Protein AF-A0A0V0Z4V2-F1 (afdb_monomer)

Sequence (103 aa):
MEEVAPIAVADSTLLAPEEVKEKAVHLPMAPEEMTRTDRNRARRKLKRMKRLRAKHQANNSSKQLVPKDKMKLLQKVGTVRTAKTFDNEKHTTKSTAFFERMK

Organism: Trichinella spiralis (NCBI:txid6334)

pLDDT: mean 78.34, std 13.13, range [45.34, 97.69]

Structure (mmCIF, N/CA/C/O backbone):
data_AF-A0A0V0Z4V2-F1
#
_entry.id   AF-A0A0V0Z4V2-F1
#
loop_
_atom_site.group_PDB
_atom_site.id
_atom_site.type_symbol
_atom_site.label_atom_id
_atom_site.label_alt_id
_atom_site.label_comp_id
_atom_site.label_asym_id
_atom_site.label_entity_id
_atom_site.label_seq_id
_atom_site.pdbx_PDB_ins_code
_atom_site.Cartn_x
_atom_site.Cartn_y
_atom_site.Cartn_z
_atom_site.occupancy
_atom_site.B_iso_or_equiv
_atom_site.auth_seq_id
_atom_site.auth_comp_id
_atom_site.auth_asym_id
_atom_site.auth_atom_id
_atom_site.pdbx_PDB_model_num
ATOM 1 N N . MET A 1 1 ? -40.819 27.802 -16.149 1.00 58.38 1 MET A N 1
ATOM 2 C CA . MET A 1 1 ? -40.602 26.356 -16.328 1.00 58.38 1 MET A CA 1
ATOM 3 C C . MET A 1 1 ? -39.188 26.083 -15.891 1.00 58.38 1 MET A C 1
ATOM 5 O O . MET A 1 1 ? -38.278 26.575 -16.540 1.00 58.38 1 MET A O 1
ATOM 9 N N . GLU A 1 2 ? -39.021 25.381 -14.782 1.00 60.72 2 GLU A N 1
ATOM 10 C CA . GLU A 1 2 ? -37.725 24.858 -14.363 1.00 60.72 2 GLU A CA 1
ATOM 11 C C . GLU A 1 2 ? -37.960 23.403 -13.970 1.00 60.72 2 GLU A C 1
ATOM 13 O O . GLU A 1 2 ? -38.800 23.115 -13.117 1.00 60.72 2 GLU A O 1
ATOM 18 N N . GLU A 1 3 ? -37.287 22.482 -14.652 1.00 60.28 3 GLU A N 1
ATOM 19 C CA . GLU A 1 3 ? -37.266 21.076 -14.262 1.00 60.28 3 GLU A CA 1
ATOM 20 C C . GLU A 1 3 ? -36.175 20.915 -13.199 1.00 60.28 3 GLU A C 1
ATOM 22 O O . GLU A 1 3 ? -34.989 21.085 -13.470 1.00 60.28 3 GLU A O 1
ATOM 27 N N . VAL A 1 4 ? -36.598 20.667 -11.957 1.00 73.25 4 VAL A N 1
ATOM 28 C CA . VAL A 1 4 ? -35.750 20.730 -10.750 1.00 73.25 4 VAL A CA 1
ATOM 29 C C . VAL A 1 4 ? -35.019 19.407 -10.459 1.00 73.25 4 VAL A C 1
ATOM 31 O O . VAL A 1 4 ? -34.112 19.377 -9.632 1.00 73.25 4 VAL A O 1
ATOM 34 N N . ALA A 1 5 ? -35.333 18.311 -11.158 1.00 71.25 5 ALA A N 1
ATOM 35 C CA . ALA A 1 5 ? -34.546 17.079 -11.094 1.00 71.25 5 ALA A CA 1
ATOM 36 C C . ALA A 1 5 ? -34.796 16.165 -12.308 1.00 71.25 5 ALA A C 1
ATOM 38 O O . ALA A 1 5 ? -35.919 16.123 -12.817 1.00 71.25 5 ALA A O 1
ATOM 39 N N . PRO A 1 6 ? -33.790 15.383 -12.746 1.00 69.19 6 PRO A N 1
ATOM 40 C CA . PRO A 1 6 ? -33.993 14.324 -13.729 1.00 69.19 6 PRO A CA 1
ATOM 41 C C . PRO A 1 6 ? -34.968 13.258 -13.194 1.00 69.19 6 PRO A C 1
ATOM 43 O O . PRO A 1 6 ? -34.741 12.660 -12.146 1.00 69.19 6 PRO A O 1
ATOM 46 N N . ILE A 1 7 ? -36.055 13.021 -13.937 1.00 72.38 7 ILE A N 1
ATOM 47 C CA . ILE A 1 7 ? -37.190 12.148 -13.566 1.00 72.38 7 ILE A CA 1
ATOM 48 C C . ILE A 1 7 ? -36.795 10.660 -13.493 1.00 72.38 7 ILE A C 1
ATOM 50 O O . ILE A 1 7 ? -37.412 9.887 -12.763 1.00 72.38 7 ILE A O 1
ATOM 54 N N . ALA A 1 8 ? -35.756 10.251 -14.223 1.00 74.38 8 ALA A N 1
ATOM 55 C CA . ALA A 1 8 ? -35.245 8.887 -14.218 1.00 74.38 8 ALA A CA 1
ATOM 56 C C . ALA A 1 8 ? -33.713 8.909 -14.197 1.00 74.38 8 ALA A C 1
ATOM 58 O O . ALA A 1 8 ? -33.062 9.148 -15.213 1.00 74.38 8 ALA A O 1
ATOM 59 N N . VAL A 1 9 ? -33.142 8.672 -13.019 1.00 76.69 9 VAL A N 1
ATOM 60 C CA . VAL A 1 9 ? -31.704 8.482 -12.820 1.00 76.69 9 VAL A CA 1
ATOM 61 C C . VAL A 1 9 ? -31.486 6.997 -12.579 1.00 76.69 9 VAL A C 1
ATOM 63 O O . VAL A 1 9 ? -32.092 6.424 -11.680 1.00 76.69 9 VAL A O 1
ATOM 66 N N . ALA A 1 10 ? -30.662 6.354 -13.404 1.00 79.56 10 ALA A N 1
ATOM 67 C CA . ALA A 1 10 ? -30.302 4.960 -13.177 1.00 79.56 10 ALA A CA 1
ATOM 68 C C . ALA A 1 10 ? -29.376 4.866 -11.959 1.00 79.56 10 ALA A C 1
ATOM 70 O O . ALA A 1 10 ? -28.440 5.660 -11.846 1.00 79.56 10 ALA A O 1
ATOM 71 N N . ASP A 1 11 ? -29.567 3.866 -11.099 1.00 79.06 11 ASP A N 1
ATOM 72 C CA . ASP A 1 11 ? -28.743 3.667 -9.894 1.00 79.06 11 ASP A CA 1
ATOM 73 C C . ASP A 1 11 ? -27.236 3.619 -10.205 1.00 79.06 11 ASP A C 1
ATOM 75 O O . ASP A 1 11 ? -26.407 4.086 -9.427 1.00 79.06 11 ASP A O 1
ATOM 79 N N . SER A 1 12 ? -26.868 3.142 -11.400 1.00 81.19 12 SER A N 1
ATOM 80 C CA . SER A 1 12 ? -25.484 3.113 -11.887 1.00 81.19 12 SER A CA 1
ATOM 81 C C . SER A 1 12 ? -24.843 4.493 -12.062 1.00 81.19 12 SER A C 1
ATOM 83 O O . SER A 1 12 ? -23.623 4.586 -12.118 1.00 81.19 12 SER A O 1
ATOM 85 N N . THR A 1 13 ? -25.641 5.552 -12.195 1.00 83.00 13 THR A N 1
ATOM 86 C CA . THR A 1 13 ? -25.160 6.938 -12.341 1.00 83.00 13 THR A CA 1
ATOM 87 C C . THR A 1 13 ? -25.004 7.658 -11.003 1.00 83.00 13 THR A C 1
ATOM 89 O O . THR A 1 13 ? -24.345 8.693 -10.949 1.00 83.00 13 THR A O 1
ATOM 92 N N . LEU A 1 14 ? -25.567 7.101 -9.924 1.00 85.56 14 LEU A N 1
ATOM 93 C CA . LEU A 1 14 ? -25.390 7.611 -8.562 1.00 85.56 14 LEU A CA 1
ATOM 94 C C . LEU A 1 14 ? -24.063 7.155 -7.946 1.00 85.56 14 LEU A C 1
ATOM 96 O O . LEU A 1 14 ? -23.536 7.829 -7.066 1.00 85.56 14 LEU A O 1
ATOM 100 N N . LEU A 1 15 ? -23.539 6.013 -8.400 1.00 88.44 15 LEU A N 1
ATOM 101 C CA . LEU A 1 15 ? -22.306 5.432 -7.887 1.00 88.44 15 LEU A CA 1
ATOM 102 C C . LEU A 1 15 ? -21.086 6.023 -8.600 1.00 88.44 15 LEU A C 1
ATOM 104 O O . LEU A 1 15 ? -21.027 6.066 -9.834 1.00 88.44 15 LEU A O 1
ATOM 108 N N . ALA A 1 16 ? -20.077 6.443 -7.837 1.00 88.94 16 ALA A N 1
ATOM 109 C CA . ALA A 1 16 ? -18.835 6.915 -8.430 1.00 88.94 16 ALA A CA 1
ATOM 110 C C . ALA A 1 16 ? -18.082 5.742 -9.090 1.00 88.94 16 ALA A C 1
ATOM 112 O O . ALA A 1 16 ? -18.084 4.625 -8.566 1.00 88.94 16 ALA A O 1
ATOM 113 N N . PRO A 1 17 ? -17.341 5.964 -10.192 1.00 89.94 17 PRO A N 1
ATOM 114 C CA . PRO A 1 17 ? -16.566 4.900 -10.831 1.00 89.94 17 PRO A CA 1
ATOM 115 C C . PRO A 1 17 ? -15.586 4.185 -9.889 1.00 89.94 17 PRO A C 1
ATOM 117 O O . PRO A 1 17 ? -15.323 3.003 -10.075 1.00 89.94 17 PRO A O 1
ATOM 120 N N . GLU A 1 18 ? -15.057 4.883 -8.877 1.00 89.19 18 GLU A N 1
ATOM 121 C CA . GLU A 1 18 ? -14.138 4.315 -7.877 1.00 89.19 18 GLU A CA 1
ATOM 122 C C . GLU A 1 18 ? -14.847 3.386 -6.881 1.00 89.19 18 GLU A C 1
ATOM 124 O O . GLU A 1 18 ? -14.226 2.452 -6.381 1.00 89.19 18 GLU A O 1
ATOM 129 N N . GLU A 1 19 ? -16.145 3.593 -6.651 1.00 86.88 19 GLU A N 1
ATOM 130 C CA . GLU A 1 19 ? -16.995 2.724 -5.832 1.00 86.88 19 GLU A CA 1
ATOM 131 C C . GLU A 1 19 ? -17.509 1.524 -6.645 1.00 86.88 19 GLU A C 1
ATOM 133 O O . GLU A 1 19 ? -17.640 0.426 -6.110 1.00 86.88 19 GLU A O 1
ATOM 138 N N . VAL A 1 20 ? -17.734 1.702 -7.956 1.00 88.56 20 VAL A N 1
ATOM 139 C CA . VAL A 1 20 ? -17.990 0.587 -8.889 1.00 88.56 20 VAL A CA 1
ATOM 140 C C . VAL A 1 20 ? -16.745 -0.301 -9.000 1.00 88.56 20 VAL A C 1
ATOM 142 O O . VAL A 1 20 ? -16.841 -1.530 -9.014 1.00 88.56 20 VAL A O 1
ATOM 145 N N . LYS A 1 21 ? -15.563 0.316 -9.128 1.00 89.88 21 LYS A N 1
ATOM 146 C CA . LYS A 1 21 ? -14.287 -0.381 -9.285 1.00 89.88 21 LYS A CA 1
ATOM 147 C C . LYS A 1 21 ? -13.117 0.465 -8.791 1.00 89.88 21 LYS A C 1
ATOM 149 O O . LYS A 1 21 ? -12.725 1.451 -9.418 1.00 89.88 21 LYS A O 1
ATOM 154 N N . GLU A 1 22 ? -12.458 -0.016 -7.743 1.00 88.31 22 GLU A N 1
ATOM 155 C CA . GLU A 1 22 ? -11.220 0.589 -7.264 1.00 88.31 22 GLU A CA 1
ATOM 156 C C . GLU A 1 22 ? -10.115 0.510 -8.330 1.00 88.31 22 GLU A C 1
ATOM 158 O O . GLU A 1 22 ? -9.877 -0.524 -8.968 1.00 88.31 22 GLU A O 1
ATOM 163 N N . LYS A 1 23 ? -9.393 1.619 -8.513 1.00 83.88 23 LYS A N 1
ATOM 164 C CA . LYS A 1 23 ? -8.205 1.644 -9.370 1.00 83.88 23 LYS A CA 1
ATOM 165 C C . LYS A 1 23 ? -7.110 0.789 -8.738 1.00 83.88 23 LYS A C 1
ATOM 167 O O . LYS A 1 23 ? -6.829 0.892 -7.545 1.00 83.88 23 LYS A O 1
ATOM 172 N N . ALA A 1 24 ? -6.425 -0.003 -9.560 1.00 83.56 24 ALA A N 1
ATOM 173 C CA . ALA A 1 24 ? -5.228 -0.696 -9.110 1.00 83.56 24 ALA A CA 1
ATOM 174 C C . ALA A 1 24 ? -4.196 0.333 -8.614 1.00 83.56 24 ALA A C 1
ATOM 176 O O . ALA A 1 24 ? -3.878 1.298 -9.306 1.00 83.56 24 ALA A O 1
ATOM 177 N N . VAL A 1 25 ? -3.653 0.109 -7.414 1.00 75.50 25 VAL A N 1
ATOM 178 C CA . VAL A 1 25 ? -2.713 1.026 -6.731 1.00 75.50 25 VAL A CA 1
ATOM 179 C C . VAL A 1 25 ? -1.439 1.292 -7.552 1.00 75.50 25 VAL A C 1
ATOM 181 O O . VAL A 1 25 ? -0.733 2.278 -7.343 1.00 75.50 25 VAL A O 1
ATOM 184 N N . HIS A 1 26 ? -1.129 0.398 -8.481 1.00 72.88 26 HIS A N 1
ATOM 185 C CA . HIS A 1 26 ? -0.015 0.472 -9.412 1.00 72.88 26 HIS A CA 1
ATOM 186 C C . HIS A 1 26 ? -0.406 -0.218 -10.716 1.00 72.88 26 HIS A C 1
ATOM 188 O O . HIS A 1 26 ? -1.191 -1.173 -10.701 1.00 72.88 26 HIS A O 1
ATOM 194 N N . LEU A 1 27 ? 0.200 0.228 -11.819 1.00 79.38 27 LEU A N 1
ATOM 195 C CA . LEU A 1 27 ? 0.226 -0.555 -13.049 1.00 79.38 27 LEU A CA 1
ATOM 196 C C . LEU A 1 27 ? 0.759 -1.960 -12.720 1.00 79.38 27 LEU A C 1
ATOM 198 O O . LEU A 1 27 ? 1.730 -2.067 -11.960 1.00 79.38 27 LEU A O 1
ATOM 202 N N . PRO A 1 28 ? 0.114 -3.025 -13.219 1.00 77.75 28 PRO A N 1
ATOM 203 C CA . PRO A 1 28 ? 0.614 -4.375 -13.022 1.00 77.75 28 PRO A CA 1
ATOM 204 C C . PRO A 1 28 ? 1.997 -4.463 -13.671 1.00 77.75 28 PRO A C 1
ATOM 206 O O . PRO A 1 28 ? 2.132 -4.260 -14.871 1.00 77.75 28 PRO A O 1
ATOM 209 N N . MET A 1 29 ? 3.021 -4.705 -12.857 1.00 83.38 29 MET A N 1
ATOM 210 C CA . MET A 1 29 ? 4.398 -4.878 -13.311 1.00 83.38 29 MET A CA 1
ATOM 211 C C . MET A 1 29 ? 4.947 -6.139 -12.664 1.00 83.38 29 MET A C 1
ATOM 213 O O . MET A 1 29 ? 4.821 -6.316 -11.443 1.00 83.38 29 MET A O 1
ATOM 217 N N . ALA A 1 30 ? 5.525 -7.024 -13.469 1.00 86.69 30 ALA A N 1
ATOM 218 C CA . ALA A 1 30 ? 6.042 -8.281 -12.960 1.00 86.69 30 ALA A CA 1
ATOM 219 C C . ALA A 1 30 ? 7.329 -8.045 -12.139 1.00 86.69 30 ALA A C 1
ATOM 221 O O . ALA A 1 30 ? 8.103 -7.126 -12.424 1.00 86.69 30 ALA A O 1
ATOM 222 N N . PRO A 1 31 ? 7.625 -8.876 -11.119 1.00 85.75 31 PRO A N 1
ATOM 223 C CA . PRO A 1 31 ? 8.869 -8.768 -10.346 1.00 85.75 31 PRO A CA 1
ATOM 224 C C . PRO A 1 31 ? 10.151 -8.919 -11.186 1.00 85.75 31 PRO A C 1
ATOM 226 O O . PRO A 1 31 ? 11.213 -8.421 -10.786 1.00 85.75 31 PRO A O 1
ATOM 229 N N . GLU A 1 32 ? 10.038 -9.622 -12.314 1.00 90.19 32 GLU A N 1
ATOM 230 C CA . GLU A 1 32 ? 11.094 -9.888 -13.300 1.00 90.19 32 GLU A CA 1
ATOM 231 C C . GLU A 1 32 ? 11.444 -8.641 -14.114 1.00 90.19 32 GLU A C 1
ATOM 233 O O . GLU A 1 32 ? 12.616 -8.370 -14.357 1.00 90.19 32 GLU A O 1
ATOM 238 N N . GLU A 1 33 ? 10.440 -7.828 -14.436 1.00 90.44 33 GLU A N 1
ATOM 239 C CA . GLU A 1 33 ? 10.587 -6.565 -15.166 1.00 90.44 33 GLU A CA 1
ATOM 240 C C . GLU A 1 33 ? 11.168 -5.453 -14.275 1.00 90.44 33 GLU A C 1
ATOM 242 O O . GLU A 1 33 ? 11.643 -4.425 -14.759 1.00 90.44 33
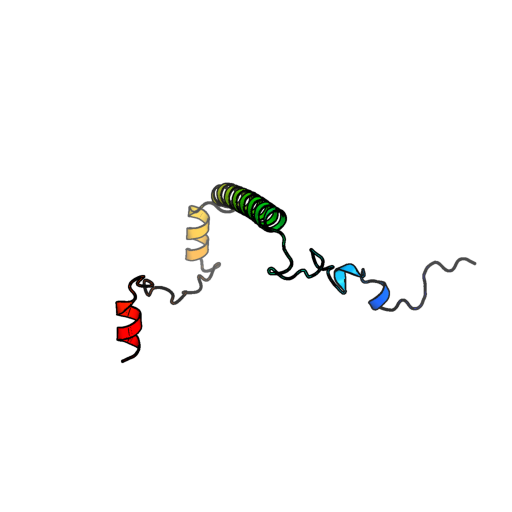 GLU A O 1
ATOM 247 N N . MET A 1 34 ? 11.167 -5.643 -12.947 1.00 91.12 34 MET A N 1
ATOM 248 C CA . MET A 1 34 ? 11.706 -4.657 -12.012 1.00 91.12 34 MET A CA 1
ATOM 249 C C . MET A 1 34 ? 13.233 -4.593 -12.062 1.00 91.12 34 MET A C 1
ATOM 251 O O . MET A 1 34 ? 13.948 -5.543 -11.708 1.00 91.12 34 MET A O 1
ATOM 255 N N . THR A 1 35 ? 13.746 -3.391 -12.313 1.00 94.19 35 THR A N 1
ATOM 256 C CA . THR A 1 35 ? 15.160 -3.090 -12.100 1.00 94.19 35 THR A CA 1
ATOM 257 C C . THR A 1 35 ? 15.548 -3.266 -10.620 1.00 94.19 35 THR A C 1
ATOM 259 O O . THR A 1 35 ? 14.732 -3.196 -9.688 1.00 94.19 35 THR A O 1
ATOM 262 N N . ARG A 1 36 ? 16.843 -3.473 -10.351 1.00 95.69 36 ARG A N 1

■ ■ ■ ■ ■

:: TO DO ::
Reproduce the lines above, beginning at the line with "ATOM 122 C C" and stopping after the line with "ATOM 185 C CA", exactly as they are.

:: ANSWER TO THIS EXERCISE ::
ATOM 122 C C . GLU A 1 18 ? -14.847 3.386 -6.881 1.00 89.19 18 GLU A C 1
ATOM 124 O O . GLU A 1 18 ? -14.226 2.452 -6.381 1.00 89.19 18 GLU A O 1
ATOM 129 N N . GLU A 1 19 ? -16.145 3.593 -6.651 1.00 86.88 19 GLU A N 1
ATOM 130 C CA . GLU A 1 19 ? -16.995 2.724 -5.832 1.00 86.88 19 GLU A CA 1
ATOM 131 C C . GLU A 1 19 ? -17.509 1.524 -6.645 1.00 86.88 19 GLU A C 1
ATOM 133 O O . GLU A 1 19 ? -17.640 0.426 -6.110 1.00 86.88 19 GLU A O 1
ATOM 138 N N . VAL A 1 20 ? -17.734 1.702 -7.956 1.00 88.56 20 VAL A N 1
ATOM 139 C CA . VAL A 1 20 ? -17.990 0.587 -8.889 1.00 88.56 20 VAL A CA 1
ATOM 140 C C . VAL A 1 20 ? -16.745 -0.301 -9.000 1.00 88.56 20 VAL A C 1
ATOM 142 O O . VAL A 1 20 ? -16.841 -1.530 -9.014 1.00 88.56 20 VAL A O 1
ATOM 145 N N . LYS A 1 21 ? -15.563 0.316 -9.128 1.00 89.88 21 LYS A N 1
ATOM 146 C CA . LYS A 1 21 ? -14.287 -0.381 -9.285 1.00 89.88 21 LYS A CA 1
ATOM 147 C C . LYS A 1 21 ? -13.117 0.465 -8.791 1.00 89.88 21 LYS A C 1
ATOM 149 O O . LYS A 1 21 ? -12.725 1.451 -9.418 1.00 89.88 21 LYS A O 1
ATOM 154 N N . GLU A 1 22 ? -12.458 -0.016 -7.743 1.00 88.31 22 GLU A N 1
ATOM 155 C CA . GLU A 1 22 ? -11.220 0.589 -7.264 1.00 88.31 22 GLU A CA 1
ATOM 156 C C . GLU A 1 22 ? -10.115 0.510 -8.330 1.00 88.31 22 GLU A C 1
ATOM 158 O O . GLU A 1 22 ? -9.877 -0.524 -8.968 1.00 88.31 22 GLU A O 1
ATOM 163 N N . LYS A 1 23 ? -9.393 1.619 -8.513 1.00 83.88 23 LYS A N 1
ATOM 164 C CA . LYS A 1 23 ? -8.205 1.644 -9.370 1.00 83.88 23 LYS A CA 1
ATOM 165 C C . LYS A 1 23 ? -7.110 0.789 -8.738 1.00 83.88 23 LYS A C 1
ATOM 167 O O . LYS A 1 23 ? -6.829 0.892 -7.545 1.00 83.88 23 LYS A O 1
ATOM 172 N N . ALA A 1 24 ? -6.425 -0.003 -9.560 1.00 83.56 24 ALA A N 1
ATOM 173 C CA . ALA A 1 24 ? -5.228 -0.696 -9.110 1.00 83.56 24 ALA A CA 1
ATOM 174 C C . ALA A 1 24 ? -4.196 0.333 -8.614 1.00 83.56 24 ALA A C 1
ATOM 176 O O . ALA A 1 24 ? -3.878 1.298 -9.306 1.00 83.56 24 ALA A O 1
ATOM 177 N N . VAL A 1 25 ? -3.653 0.109 -7.414 1.00 75.50 25 VAL A N 1
ATOM 178 C CA . VAL A 1 25 ? -2.713 1.026 -6.731 1.00 75.50 25 VAL A CA 1
ATOM 179 C C . VAL A 1 25 ? -1.439 1.292 -7.552 1.00 75.50 25 VAL A C 1
ATOM 181 O O . VAL A 1 25 ? -0.733 2.278 -7.343 1.00 75.50 25 VAL A O 1
ATOM 184 N N . HIS A 1 26 ? -1.129 0.398 -8.481 1.00 72.88 26 HIS A N 1
ATOM 185 C CA . HIS A 1 26 ? -0.015 0.472 -9.412 1.00 72.88 26 HIS A CA 1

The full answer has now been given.